(Excerpts from a dataset)
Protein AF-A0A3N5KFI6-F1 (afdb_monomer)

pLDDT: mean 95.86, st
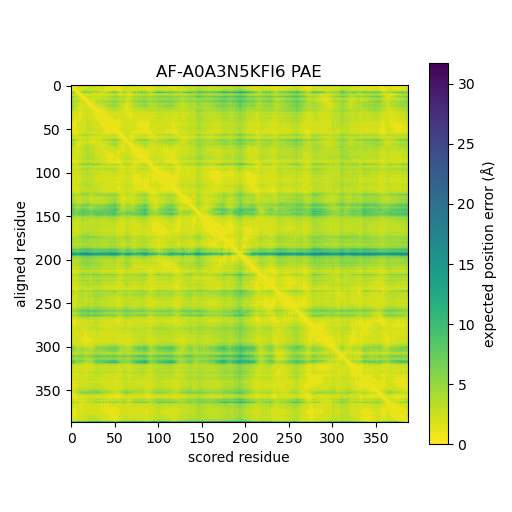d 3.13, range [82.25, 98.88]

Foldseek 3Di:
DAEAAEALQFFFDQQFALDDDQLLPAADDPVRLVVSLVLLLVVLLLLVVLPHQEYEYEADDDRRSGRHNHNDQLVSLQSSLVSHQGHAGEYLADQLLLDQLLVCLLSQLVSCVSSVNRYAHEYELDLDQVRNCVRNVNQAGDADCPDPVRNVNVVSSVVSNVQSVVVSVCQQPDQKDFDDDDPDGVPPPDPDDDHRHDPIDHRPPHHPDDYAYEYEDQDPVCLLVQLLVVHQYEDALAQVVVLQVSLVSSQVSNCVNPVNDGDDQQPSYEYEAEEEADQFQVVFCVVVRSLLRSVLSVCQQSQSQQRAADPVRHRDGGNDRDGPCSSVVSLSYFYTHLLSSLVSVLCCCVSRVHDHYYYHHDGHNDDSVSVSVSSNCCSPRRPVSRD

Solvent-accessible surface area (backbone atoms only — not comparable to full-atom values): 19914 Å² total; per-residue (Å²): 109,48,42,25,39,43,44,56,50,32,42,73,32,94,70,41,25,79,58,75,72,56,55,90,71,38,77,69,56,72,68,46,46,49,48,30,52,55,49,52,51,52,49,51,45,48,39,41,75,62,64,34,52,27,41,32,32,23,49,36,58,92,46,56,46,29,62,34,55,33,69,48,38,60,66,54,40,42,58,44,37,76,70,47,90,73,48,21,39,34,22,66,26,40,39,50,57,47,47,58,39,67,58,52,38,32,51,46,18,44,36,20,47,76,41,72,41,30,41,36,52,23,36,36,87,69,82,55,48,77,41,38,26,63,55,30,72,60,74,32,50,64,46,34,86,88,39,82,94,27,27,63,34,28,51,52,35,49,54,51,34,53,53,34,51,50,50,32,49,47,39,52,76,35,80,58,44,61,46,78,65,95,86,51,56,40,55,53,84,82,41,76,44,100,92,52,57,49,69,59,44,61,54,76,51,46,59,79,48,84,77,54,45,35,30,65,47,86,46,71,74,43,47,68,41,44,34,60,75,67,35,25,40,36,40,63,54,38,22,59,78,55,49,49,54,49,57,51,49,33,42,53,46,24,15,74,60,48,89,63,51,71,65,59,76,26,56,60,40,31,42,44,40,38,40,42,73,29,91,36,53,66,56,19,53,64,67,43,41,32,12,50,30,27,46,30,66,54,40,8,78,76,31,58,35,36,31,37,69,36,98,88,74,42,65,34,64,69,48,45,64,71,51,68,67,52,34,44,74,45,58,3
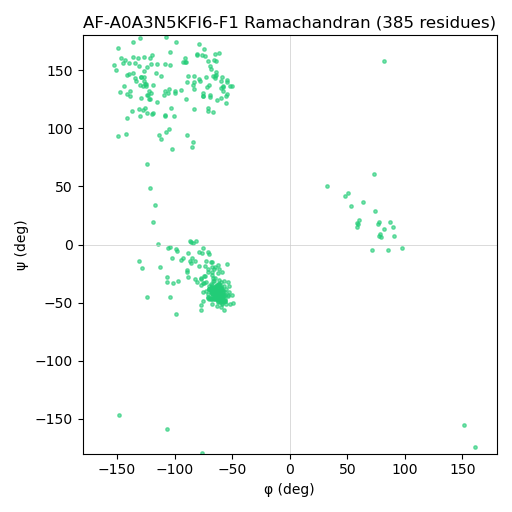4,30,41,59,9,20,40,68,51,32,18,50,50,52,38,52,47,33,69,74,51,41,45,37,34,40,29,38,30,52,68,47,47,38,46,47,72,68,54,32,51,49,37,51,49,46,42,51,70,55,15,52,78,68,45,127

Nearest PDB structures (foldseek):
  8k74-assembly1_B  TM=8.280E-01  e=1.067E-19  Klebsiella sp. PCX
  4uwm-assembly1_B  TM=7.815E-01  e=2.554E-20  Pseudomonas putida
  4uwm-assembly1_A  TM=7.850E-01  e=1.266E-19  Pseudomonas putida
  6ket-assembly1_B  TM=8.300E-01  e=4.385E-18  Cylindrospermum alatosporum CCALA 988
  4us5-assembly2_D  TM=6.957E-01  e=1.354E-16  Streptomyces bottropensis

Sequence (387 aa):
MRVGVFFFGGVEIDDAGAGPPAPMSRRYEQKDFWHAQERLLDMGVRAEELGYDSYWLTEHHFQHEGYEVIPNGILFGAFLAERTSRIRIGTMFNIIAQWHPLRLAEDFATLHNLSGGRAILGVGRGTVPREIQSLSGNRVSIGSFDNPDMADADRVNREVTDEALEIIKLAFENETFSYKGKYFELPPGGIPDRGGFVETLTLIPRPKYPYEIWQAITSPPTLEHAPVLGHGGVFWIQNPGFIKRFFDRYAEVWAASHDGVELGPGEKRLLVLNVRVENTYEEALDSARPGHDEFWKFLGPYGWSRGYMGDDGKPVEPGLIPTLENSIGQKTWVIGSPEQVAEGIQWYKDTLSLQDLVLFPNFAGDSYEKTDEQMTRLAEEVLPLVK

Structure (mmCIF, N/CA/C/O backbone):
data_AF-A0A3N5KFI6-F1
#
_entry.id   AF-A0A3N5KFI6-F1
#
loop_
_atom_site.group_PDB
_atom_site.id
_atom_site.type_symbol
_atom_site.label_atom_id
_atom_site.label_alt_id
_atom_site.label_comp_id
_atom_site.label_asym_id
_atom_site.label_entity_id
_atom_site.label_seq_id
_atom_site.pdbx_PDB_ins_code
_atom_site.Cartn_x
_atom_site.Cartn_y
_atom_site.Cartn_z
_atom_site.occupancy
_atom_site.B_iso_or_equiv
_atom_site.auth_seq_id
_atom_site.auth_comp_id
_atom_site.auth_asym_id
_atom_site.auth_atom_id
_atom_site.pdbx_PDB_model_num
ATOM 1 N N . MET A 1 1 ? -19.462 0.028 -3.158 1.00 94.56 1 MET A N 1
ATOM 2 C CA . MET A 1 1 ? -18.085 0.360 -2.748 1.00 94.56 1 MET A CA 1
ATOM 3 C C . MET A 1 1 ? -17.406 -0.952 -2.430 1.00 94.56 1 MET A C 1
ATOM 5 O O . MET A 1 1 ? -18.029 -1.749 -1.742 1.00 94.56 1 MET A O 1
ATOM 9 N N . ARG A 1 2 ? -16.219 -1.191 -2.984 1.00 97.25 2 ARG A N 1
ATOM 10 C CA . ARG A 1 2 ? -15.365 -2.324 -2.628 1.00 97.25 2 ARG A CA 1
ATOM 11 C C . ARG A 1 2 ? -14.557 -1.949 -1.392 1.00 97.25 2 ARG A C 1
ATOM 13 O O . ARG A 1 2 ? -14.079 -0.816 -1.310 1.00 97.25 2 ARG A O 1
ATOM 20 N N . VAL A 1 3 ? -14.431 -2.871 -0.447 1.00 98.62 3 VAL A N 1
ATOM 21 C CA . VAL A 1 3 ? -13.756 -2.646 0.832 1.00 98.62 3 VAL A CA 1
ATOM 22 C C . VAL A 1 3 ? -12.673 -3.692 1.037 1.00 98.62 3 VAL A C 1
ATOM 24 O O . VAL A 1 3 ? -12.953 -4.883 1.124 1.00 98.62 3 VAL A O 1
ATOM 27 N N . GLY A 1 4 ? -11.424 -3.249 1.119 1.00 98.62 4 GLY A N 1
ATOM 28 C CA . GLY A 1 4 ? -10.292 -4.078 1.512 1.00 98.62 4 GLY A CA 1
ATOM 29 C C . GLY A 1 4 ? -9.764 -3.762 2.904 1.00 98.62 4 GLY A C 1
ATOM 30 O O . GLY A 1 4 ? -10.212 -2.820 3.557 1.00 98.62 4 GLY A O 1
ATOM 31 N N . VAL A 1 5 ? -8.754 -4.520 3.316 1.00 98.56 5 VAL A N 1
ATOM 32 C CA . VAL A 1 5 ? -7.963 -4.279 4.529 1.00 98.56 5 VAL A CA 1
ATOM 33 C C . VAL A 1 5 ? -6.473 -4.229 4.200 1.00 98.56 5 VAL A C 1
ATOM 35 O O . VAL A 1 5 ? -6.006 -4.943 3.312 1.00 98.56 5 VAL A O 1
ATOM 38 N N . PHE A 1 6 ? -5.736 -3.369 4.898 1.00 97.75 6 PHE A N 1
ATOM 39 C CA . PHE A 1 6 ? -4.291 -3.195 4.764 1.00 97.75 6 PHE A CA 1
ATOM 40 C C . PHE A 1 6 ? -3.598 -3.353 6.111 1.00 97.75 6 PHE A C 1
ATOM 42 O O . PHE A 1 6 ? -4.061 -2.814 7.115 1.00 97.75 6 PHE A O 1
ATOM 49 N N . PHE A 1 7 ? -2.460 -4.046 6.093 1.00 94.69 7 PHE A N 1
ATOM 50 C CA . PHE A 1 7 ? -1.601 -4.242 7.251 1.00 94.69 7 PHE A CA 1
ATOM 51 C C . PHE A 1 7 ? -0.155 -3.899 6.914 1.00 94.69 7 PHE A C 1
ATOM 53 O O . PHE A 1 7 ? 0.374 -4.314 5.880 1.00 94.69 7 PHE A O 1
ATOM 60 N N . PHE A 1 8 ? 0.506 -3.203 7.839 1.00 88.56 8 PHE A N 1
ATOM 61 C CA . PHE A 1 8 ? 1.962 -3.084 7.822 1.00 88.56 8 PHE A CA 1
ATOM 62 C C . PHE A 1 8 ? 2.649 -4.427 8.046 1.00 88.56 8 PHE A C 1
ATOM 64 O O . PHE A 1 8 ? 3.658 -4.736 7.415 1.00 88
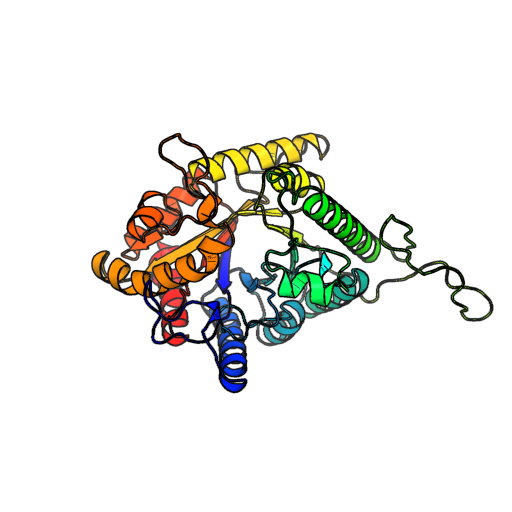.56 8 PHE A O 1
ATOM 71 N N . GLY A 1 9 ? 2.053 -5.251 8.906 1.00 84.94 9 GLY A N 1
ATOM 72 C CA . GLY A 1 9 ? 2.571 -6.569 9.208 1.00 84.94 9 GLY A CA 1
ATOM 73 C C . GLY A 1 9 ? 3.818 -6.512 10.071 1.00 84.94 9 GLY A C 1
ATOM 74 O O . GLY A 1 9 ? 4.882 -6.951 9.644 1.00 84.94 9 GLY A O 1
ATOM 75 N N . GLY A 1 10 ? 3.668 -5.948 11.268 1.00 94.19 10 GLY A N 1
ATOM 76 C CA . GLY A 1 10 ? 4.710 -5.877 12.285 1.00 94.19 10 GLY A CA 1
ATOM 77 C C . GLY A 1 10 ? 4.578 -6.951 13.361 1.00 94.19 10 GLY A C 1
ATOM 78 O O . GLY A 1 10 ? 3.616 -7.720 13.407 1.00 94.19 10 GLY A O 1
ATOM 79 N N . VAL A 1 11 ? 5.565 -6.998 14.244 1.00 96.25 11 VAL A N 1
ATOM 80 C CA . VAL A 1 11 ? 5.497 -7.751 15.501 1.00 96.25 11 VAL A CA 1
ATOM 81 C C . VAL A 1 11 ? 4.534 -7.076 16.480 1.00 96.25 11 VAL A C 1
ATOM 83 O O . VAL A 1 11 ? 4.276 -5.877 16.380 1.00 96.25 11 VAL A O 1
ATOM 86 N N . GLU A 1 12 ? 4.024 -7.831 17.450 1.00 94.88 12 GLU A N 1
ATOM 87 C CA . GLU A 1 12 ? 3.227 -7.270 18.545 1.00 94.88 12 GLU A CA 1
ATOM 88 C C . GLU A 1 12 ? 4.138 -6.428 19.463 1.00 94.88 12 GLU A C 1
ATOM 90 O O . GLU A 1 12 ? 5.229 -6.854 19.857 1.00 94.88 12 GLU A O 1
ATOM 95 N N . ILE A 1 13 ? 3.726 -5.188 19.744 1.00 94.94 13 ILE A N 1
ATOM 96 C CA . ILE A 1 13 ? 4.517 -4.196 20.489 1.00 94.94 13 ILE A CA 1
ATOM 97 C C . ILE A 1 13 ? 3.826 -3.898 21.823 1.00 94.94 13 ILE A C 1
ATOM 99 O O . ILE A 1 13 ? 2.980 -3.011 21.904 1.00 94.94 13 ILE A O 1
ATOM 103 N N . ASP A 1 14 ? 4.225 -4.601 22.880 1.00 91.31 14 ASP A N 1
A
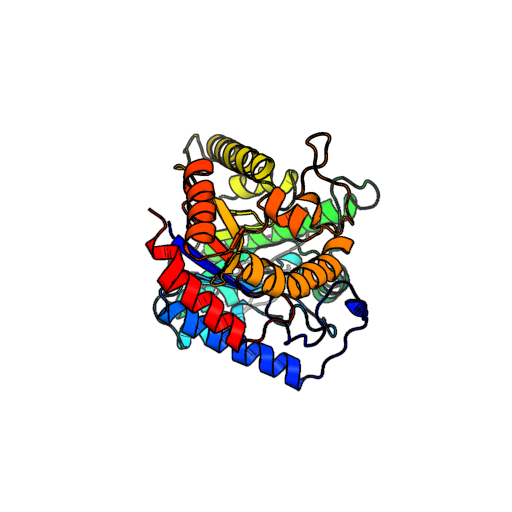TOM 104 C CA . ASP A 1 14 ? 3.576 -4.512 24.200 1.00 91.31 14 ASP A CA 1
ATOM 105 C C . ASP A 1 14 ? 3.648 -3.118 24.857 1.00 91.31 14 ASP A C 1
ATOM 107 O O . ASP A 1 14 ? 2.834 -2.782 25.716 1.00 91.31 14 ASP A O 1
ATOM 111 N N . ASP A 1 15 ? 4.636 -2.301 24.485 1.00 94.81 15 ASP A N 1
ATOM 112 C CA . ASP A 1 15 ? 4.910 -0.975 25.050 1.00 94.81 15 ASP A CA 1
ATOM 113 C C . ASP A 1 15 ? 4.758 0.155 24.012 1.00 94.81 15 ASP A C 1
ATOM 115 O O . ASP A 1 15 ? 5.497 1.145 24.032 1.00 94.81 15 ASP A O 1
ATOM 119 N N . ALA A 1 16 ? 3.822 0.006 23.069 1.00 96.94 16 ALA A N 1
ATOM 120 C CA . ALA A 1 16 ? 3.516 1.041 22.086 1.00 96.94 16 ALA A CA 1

...

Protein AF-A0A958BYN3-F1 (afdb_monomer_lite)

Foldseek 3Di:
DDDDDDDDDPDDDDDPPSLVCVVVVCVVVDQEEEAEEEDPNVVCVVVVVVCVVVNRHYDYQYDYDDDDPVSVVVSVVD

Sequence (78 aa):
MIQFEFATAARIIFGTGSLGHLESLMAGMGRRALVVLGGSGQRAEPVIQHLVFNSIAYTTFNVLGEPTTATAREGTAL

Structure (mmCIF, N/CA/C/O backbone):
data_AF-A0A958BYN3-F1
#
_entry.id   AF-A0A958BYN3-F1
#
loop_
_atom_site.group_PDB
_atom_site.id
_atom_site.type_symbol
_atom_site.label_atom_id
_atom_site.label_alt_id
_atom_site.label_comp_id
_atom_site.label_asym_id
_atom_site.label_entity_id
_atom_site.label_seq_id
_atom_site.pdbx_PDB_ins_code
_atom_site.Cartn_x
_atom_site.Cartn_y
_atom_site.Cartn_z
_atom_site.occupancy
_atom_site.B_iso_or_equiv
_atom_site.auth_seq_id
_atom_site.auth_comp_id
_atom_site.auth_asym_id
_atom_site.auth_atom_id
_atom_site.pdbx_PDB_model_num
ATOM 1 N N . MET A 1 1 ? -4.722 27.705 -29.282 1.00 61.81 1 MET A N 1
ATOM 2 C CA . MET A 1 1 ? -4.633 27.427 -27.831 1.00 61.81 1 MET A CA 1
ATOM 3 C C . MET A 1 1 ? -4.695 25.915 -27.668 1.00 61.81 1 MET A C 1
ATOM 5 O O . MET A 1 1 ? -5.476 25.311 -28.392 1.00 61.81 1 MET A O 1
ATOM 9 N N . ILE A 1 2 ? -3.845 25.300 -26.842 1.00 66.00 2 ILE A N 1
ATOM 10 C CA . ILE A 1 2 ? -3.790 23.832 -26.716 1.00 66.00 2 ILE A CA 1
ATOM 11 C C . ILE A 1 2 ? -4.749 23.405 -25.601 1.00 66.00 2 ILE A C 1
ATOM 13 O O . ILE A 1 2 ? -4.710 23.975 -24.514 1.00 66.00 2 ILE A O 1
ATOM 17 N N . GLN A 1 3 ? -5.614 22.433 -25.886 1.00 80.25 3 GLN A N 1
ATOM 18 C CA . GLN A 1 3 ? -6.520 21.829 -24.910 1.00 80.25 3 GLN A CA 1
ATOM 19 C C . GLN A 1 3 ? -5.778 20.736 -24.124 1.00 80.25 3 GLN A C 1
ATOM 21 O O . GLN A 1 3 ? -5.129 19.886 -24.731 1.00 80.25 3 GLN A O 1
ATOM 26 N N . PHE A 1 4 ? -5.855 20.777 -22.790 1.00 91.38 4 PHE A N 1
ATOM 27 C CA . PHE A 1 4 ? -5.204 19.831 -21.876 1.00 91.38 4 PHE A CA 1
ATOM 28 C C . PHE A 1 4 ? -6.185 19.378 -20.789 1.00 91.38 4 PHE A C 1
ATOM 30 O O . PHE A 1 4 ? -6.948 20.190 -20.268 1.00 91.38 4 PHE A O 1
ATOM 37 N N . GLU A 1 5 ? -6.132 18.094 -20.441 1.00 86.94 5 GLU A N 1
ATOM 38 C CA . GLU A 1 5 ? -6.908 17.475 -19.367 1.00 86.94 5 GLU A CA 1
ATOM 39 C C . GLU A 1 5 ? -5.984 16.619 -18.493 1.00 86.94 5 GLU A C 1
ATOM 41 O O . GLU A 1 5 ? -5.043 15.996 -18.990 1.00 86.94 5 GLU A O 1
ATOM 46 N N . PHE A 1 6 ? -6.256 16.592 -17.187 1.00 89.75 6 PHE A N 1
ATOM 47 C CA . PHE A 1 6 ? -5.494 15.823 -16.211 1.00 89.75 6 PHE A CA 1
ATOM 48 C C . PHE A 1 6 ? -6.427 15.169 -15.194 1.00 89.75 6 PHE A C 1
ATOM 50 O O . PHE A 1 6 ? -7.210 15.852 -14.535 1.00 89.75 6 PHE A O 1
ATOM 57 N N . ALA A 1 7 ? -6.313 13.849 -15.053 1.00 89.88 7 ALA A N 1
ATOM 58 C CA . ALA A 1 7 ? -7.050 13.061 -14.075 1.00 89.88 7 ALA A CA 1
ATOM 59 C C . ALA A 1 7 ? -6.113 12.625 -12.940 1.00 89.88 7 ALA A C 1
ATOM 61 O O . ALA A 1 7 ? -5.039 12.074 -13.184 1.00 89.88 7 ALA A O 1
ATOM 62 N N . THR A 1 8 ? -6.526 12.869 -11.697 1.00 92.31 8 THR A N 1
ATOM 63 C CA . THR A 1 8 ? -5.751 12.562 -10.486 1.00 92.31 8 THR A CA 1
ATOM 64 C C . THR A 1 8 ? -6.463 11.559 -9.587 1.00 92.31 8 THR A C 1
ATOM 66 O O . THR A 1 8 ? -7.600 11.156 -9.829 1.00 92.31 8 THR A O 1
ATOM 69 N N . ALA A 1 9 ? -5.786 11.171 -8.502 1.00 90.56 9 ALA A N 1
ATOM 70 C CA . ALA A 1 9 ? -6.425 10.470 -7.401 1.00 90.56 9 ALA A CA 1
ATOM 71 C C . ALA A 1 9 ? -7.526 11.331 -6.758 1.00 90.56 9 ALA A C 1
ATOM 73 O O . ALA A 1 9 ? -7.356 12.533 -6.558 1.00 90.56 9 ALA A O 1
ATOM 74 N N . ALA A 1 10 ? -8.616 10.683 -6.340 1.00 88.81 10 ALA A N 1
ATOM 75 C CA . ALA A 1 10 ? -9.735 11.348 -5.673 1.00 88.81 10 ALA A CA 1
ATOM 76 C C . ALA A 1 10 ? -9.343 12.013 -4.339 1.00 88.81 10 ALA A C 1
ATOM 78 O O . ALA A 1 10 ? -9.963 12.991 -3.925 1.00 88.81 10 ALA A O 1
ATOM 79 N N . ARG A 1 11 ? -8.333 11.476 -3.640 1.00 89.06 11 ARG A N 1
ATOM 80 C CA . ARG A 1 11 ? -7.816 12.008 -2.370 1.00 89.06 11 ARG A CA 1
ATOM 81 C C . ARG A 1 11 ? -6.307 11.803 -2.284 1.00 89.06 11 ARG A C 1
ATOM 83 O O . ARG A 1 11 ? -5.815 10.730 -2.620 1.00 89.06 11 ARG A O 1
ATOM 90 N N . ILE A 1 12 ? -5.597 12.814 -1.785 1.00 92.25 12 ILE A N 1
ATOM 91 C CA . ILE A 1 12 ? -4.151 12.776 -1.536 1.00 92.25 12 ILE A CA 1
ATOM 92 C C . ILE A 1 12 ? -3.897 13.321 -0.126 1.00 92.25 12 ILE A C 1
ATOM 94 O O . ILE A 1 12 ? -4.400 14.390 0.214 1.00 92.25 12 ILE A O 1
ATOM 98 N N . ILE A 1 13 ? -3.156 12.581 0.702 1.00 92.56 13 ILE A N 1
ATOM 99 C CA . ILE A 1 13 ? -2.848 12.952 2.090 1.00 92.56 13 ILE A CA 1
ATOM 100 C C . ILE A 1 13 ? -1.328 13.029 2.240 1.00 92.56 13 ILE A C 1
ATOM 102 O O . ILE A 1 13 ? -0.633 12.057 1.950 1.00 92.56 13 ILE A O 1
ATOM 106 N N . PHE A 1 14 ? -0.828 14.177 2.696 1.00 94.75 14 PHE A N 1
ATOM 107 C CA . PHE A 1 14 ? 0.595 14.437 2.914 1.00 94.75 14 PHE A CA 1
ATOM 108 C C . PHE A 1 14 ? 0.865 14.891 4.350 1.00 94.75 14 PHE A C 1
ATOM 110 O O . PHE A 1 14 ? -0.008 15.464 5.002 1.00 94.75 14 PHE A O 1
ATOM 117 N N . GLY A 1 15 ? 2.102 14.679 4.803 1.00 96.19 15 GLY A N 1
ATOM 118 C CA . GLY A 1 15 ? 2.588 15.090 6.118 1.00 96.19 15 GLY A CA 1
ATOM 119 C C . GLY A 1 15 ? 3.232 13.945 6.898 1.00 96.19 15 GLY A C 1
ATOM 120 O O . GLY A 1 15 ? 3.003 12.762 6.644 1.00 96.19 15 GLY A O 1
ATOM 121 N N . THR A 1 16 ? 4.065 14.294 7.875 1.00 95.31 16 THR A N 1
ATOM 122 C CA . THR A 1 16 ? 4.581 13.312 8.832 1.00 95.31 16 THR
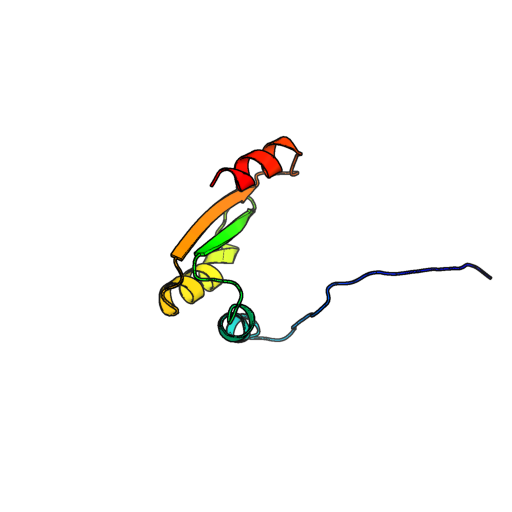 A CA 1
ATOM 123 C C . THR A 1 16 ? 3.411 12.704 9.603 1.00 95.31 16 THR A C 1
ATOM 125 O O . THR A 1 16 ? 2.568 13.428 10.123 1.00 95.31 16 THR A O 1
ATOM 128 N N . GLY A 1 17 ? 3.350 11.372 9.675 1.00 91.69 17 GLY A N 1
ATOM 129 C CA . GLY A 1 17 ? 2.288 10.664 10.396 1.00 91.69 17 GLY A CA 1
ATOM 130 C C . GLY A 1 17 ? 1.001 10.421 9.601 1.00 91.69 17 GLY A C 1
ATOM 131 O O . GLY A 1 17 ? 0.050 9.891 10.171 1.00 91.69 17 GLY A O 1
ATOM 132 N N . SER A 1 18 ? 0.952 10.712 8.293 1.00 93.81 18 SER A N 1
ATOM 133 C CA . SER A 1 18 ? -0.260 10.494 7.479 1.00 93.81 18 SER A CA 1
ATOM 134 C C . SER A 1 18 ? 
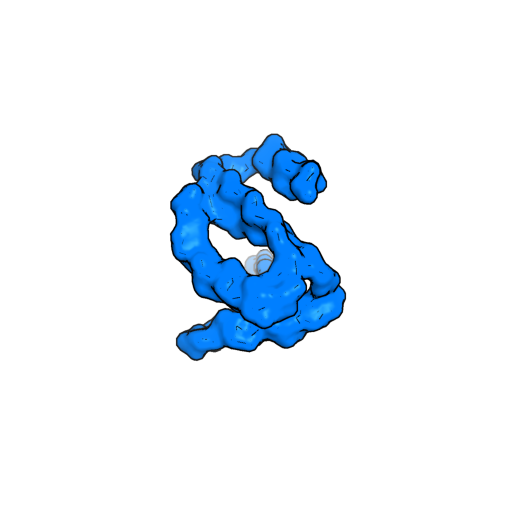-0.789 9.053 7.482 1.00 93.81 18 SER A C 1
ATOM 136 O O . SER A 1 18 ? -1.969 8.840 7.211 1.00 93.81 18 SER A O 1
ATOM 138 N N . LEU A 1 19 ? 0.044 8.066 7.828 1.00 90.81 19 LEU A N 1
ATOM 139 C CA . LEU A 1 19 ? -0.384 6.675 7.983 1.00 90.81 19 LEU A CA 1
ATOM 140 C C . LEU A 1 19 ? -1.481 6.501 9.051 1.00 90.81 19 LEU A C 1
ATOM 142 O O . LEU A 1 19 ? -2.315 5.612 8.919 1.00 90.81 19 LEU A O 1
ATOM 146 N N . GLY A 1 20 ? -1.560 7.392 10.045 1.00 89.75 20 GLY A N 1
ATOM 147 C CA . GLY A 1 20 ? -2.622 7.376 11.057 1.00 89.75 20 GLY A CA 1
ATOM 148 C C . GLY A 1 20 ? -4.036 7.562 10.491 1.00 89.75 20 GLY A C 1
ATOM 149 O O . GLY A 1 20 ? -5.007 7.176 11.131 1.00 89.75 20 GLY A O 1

**Task brief:** When you find a line in the records that contains the word "putida", copy it.

**Output for this exercise:**
  4uwm-assembly1_B  TM=7.815E-01  e=2.554E-20  Pseudomonas putida
  4uwm-assembly1_A  TM=7.850E-01  e=1.266E-19  Pseudomonas putida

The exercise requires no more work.